» **Supplied data**
***

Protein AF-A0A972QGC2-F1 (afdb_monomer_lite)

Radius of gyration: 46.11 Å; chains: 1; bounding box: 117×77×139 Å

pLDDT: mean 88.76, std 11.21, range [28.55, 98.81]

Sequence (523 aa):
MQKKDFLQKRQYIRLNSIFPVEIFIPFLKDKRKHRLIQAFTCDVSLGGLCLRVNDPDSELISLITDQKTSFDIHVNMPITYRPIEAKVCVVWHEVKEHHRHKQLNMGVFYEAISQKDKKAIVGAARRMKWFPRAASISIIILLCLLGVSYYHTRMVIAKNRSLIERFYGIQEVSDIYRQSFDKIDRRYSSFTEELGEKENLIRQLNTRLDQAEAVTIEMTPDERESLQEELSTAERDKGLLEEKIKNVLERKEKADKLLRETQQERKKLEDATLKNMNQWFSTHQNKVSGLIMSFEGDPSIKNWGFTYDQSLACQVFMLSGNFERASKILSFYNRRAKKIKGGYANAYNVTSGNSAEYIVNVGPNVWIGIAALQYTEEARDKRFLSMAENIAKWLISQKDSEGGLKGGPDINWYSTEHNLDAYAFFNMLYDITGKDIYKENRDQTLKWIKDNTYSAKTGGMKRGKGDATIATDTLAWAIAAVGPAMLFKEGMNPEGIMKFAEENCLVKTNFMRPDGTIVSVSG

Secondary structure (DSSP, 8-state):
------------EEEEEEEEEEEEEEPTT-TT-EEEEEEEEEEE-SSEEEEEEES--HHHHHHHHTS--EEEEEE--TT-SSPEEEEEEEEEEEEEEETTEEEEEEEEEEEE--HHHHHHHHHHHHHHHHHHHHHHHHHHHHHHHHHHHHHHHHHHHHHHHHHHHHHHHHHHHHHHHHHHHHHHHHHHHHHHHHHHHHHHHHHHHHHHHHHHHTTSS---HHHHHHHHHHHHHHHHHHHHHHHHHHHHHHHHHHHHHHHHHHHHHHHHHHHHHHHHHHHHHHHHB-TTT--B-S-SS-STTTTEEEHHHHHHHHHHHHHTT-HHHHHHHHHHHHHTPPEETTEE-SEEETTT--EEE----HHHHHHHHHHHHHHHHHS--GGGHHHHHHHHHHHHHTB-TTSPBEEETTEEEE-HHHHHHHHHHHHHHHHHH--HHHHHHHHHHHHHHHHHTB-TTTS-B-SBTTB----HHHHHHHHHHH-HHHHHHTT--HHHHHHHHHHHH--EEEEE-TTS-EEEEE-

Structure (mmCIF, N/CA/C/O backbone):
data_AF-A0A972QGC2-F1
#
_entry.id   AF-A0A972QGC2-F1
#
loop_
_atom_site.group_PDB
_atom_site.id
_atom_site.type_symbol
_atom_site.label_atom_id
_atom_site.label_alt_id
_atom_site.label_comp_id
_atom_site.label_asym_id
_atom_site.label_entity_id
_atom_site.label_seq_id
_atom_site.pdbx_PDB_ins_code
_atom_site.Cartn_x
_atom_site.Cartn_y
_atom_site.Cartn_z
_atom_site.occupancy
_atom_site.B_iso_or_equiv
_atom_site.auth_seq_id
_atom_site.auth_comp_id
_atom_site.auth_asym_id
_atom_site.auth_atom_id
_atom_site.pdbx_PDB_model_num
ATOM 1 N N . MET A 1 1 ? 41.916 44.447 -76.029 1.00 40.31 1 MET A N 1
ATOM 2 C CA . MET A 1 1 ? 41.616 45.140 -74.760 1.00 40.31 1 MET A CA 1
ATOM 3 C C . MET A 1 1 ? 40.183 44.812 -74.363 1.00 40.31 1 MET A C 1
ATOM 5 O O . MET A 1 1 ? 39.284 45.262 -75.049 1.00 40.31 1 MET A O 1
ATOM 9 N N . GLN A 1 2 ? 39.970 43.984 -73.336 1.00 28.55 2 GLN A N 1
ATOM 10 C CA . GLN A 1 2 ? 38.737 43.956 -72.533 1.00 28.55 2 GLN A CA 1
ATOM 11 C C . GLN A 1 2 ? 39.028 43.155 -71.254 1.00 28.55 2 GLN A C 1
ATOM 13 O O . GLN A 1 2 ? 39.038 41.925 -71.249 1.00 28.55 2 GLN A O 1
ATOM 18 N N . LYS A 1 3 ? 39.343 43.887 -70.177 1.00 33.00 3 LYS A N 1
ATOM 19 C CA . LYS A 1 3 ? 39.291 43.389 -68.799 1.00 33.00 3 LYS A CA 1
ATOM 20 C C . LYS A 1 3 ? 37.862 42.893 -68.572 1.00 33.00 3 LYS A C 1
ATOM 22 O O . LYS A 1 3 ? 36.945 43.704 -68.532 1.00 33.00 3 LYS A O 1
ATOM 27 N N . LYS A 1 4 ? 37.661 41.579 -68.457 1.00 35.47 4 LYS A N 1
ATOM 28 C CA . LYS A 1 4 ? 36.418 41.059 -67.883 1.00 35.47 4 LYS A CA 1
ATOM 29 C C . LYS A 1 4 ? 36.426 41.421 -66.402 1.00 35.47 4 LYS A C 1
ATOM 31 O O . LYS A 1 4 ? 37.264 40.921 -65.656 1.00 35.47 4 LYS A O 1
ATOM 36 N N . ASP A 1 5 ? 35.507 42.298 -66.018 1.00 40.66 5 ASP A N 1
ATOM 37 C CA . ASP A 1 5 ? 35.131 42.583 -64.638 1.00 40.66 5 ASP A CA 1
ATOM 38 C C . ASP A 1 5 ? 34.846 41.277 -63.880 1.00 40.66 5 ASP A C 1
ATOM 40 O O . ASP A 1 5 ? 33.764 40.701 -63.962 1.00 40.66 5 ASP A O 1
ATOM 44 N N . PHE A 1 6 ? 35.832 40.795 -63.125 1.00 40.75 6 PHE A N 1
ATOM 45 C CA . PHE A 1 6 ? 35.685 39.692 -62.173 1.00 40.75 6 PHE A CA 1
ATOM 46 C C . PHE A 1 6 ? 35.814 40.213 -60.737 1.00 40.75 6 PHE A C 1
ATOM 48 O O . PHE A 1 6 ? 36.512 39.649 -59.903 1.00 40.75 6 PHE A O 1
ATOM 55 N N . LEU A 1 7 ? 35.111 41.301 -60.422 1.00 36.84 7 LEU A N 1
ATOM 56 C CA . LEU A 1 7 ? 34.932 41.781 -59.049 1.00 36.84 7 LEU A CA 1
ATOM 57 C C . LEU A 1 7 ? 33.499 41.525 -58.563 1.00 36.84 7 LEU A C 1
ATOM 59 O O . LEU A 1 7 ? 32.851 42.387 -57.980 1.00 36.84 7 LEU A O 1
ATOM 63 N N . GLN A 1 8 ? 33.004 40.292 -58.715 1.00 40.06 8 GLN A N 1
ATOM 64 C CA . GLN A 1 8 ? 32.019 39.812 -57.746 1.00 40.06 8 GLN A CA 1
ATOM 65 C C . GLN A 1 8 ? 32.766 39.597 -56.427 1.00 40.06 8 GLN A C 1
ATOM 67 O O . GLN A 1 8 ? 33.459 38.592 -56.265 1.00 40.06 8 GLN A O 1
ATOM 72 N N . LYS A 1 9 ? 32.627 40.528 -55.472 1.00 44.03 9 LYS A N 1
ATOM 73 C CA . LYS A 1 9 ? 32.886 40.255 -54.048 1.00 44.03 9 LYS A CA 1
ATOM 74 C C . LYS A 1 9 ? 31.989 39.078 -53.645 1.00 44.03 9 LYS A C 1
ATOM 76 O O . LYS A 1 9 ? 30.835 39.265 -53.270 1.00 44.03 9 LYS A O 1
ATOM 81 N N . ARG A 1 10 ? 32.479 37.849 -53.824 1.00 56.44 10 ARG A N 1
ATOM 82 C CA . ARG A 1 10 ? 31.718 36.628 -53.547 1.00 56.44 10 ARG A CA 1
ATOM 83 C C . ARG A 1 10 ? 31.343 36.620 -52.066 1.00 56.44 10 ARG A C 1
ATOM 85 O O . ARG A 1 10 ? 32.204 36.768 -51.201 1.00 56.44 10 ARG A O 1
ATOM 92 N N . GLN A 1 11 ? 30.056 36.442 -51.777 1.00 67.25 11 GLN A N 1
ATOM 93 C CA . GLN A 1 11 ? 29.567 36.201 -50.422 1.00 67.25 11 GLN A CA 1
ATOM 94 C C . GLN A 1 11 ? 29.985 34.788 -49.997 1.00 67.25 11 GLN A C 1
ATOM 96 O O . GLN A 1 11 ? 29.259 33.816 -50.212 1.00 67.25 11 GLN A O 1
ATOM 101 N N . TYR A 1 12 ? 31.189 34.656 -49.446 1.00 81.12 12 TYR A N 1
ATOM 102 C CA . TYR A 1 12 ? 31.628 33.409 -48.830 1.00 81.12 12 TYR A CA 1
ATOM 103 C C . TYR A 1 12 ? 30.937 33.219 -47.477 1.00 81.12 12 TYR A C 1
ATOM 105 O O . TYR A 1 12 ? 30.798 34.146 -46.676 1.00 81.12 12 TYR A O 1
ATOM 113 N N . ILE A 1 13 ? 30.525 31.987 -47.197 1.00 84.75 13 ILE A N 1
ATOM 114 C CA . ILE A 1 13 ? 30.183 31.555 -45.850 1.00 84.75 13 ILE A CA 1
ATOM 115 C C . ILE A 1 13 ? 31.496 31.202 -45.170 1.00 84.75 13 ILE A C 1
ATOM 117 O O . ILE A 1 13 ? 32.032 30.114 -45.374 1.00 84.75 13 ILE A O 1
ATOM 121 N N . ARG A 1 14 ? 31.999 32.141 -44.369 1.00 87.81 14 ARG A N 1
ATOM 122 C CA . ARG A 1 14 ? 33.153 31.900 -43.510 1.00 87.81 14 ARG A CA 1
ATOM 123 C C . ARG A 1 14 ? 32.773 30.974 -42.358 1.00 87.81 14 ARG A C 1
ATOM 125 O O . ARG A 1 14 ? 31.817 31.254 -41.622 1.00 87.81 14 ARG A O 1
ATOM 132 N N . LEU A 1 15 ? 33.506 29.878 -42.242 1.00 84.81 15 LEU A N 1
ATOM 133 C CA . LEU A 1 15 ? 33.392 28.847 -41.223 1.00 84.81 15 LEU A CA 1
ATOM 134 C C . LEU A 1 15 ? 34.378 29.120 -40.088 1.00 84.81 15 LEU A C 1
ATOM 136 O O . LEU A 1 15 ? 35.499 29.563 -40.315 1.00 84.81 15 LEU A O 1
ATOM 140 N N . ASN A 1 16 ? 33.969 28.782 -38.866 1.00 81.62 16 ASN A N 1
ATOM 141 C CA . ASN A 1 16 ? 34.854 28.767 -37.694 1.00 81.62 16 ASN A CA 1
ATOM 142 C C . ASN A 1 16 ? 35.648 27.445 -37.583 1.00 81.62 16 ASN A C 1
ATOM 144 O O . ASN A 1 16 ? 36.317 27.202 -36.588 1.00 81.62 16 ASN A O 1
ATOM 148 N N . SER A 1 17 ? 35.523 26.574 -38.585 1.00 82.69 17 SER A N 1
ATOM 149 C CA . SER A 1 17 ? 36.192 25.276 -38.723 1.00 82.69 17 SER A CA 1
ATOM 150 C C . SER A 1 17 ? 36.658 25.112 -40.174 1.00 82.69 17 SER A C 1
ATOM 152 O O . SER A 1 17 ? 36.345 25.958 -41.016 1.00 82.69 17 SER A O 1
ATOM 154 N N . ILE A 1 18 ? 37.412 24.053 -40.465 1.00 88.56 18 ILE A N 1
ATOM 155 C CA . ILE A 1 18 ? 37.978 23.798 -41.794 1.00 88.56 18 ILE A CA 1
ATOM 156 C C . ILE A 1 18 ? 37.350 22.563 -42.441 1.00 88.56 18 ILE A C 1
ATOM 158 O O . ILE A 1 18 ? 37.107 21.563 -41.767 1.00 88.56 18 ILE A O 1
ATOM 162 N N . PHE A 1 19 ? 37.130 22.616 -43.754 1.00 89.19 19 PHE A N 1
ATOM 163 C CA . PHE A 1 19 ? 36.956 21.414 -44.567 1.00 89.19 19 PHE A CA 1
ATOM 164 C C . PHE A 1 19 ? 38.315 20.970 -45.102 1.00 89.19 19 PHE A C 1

***

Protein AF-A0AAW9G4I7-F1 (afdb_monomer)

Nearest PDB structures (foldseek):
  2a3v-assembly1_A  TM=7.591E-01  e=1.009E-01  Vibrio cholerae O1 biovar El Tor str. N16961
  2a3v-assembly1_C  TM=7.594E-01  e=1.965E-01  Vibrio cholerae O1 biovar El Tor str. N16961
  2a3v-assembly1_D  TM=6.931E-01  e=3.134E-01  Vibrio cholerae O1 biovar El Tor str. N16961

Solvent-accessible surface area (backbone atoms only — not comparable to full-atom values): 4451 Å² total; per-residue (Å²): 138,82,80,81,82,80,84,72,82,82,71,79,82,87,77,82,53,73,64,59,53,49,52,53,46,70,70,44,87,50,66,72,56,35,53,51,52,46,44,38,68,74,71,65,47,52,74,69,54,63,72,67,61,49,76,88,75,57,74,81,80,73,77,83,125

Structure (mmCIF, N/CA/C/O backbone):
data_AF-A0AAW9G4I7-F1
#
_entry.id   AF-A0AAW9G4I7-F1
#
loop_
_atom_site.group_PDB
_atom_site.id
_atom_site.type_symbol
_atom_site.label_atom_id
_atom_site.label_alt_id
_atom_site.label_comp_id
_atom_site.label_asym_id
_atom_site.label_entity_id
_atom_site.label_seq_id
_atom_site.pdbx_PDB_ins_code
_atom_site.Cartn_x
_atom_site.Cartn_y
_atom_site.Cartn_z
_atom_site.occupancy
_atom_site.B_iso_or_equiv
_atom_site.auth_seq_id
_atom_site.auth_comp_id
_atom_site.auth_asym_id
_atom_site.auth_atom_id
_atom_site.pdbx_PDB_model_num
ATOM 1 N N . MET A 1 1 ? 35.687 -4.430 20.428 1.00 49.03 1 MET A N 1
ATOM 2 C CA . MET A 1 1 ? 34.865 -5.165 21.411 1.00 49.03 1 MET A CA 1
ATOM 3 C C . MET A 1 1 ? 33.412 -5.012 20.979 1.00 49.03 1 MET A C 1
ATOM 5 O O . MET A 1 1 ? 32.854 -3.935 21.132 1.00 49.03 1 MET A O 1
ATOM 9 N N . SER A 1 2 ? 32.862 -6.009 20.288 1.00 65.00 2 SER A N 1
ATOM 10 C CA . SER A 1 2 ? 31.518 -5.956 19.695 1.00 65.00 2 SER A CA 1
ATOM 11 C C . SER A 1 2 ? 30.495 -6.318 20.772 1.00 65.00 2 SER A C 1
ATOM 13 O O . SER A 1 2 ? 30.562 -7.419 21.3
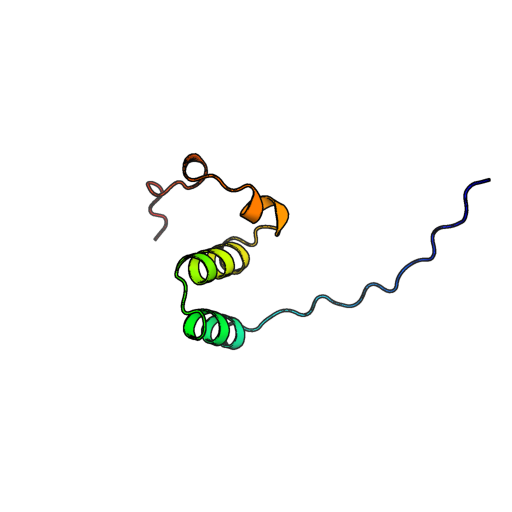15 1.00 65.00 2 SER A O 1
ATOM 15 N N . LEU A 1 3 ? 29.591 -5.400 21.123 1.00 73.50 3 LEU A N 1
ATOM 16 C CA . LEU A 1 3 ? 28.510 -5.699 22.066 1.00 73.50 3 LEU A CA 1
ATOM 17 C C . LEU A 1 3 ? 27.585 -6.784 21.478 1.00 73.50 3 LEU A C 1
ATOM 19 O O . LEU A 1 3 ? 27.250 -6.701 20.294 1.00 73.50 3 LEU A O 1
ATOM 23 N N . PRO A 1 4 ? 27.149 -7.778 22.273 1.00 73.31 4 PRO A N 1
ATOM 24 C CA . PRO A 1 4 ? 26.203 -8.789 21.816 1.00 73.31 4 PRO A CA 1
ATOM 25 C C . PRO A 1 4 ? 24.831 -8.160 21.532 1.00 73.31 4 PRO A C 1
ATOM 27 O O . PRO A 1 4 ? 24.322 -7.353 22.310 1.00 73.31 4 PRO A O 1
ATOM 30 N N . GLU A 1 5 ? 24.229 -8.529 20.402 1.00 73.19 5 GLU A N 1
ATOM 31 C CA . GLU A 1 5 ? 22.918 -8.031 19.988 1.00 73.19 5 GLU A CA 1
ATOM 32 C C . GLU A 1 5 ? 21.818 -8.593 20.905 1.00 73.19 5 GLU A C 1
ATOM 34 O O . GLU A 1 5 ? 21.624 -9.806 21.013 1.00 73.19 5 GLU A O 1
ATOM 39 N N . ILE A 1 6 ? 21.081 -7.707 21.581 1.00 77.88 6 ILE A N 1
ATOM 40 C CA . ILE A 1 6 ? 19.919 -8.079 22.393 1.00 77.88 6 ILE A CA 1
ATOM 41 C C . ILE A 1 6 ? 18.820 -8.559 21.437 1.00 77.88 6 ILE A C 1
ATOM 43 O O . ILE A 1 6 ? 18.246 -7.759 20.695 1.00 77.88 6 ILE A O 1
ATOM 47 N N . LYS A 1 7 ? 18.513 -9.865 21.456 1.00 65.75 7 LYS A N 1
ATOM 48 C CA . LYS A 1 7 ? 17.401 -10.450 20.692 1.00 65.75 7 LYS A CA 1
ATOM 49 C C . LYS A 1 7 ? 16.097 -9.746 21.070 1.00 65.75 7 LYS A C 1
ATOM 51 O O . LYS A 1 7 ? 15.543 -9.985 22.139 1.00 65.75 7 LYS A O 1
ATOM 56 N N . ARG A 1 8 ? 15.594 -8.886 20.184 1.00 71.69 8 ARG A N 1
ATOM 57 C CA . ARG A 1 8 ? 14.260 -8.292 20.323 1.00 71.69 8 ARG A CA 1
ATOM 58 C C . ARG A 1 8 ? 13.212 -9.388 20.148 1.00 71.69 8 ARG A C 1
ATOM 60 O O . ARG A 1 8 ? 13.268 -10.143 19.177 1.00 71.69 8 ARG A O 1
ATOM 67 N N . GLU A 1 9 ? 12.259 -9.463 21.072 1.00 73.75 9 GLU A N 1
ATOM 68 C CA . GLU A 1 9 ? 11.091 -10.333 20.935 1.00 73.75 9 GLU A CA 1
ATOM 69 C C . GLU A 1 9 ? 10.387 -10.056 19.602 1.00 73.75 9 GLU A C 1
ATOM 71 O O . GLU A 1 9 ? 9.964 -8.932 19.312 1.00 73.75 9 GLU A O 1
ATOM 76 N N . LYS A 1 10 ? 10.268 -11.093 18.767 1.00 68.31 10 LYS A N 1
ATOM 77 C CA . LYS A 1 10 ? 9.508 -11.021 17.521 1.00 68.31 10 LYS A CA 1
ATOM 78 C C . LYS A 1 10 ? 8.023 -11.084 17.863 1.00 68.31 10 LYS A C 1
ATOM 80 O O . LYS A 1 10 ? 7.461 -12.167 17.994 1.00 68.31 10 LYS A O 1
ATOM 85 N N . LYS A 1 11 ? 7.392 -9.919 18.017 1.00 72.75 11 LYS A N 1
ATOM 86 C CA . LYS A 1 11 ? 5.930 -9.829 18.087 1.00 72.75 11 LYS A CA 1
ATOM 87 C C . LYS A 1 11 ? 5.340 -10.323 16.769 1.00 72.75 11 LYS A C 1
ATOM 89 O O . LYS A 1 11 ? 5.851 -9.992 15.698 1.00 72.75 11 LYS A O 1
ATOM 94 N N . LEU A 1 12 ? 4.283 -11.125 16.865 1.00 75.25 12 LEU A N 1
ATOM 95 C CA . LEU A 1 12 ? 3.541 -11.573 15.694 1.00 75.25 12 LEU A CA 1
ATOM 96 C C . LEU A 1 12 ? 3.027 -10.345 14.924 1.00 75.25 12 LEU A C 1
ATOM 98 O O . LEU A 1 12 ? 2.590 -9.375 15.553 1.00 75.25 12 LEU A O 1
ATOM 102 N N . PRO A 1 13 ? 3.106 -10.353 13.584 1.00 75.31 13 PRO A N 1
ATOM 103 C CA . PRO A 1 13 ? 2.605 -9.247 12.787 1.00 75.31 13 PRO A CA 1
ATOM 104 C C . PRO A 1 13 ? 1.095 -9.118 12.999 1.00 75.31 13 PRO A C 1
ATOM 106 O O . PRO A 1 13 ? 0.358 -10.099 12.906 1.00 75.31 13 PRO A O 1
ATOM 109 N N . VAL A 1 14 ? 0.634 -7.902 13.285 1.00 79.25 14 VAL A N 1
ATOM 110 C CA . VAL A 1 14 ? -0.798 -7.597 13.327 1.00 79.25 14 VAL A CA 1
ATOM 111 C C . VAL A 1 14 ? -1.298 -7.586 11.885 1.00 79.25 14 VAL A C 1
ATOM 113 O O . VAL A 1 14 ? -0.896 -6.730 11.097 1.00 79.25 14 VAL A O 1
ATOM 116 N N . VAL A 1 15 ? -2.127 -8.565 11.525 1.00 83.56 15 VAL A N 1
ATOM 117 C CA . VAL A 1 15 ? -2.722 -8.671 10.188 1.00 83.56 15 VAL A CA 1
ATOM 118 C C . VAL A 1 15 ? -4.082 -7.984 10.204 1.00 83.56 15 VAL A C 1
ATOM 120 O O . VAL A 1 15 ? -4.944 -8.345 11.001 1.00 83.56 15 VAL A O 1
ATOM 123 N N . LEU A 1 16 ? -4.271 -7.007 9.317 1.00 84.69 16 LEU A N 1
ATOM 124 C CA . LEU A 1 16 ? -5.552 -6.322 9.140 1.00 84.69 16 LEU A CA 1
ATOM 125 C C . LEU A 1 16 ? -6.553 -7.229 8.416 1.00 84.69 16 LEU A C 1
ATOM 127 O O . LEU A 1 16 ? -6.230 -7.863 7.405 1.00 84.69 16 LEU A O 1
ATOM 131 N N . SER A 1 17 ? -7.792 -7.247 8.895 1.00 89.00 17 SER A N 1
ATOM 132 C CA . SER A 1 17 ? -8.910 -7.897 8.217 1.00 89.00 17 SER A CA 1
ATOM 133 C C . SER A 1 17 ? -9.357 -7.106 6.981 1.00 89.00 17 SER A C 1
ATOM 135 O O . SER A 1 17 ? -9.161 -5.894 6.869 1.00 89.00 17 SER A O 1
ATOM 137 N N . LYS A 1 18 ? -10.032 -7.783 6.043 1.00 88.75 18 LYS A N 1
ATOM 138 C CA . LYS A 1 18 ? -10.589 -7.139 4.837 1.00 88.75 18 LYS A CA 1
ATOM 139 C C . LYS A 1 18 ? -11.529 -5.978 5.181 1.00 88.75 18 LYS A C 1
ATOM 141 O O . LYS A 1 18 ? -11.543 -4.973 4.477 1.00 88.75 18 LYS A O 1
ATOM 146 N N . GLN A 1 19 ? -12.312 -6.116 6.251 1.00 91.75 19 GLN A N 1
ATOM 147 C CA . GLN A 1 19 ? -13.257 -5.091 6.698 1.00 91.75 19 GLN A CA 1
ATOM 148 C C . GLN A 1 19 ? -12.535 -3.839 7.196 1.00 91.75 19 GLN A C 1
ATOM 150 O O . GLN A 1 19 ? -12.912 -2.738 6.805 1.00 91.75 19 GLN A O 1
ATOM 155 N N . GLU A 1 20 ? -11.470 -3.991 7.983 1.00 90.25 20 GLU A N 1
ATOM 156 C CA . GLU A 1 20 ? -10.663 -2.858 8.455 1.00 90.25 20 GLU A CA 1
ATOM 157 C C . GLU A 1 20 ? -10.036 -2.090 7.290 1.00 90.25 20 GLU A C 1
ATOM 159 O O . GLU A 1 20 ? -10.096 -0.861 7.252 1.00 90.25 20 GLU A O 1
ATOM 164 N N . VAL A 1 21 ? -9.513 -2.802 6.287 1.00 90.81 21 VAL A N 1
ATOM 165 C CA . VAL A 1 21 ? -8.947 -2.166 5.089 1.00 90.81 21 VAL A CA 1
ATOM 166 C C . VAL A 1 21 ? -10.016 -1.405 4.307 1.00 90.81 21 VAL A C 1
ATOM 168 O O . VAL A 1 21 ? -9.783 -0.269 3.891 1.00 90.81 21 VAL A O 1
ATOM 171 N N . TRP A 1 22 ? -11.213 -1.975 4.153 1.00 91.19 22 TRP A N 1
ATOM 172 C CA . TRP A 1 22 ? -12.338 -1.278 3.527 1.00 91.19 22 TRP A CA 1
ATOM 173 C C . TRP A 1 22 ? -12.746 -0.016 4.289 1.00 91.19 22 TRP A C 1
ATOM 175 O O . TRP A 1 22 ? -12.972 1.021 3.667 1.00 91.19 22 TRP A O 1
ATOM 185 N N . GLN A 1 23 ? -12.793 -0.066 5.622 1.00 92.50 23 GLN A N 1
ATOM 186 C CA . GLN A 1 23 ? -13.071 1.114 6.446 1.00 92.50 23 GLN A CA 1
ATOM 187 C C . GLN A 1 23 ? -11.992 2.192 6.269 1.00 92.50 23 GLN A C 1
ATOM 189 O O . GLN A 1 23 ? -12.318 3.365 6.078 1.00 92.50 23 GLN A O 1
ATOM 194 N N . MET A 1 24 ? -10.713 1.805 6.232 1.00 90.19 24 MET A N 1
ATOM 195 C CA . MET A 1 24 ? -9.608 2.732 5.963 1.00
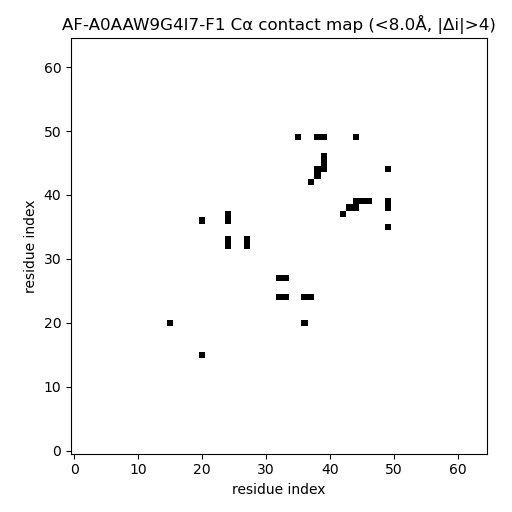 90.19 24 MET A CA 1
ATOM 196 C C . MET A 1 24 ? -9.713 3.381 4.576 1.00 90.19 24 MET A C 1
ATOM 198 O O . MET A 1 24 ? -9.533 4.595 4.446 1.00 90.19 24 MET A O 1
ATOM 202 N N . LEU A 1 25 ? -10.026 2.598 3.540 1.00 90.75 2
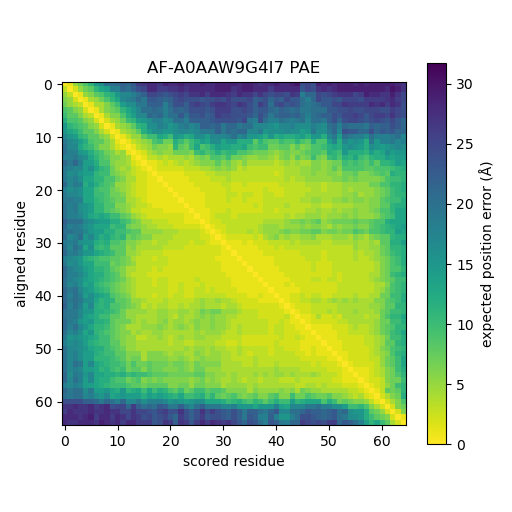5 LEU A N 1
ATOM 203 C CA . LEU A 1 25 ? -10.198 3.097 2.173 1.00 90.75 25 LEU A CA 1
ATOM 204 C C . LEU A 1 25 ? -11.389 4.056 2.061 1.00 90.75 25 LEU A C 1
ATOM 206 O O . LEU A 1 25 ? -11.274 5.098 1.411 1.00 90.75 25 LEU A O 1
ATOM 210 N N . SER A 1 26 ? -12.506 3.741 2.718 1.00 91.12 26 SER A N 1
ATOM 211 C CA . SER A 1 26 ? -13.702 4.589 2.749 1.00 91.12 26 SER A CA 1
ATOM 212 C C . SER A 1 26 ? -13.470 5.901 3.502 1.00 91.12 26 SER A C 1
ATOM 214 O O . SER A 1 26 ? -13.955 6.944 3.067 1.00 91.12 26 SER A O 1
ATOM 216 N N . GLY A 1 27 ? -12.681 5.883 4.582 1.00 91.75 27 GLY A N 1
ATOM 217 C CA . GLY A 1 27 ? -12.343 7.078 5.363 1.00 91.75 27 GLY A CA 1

***

» **What to work on**
In the listing above, locate the line containing "ATOM 78 C C" and the line containing "ATOM 87 C C". Transcribe those two lines and everything between them, exactly as written.

» **The completed task**
ATOM 78 C C . LYS A 1 10 ? 8.023 -11.084 17.863 1.00 68.31 10 LYS A C 1
ATOM 80 O O . LYS A 1 10 ? 7.461 -12.167 17.994 1.00 68.31 10 LYS A O 1
ATOM 85 N N . LYS A 1 11 ? 7.392 -9.919 18.017 1.00 72.75 11 LYS A N 1
ATOM 86 C CA . LYS A 1 11 ? 5.930 -9.829 18.087 1.00 72.75 11 LYS A CA 1
ATOM 87 C C . LYS A 1 11 ? 5.340 -10.323 16.769 1.00 72.75 11 LYS A C 1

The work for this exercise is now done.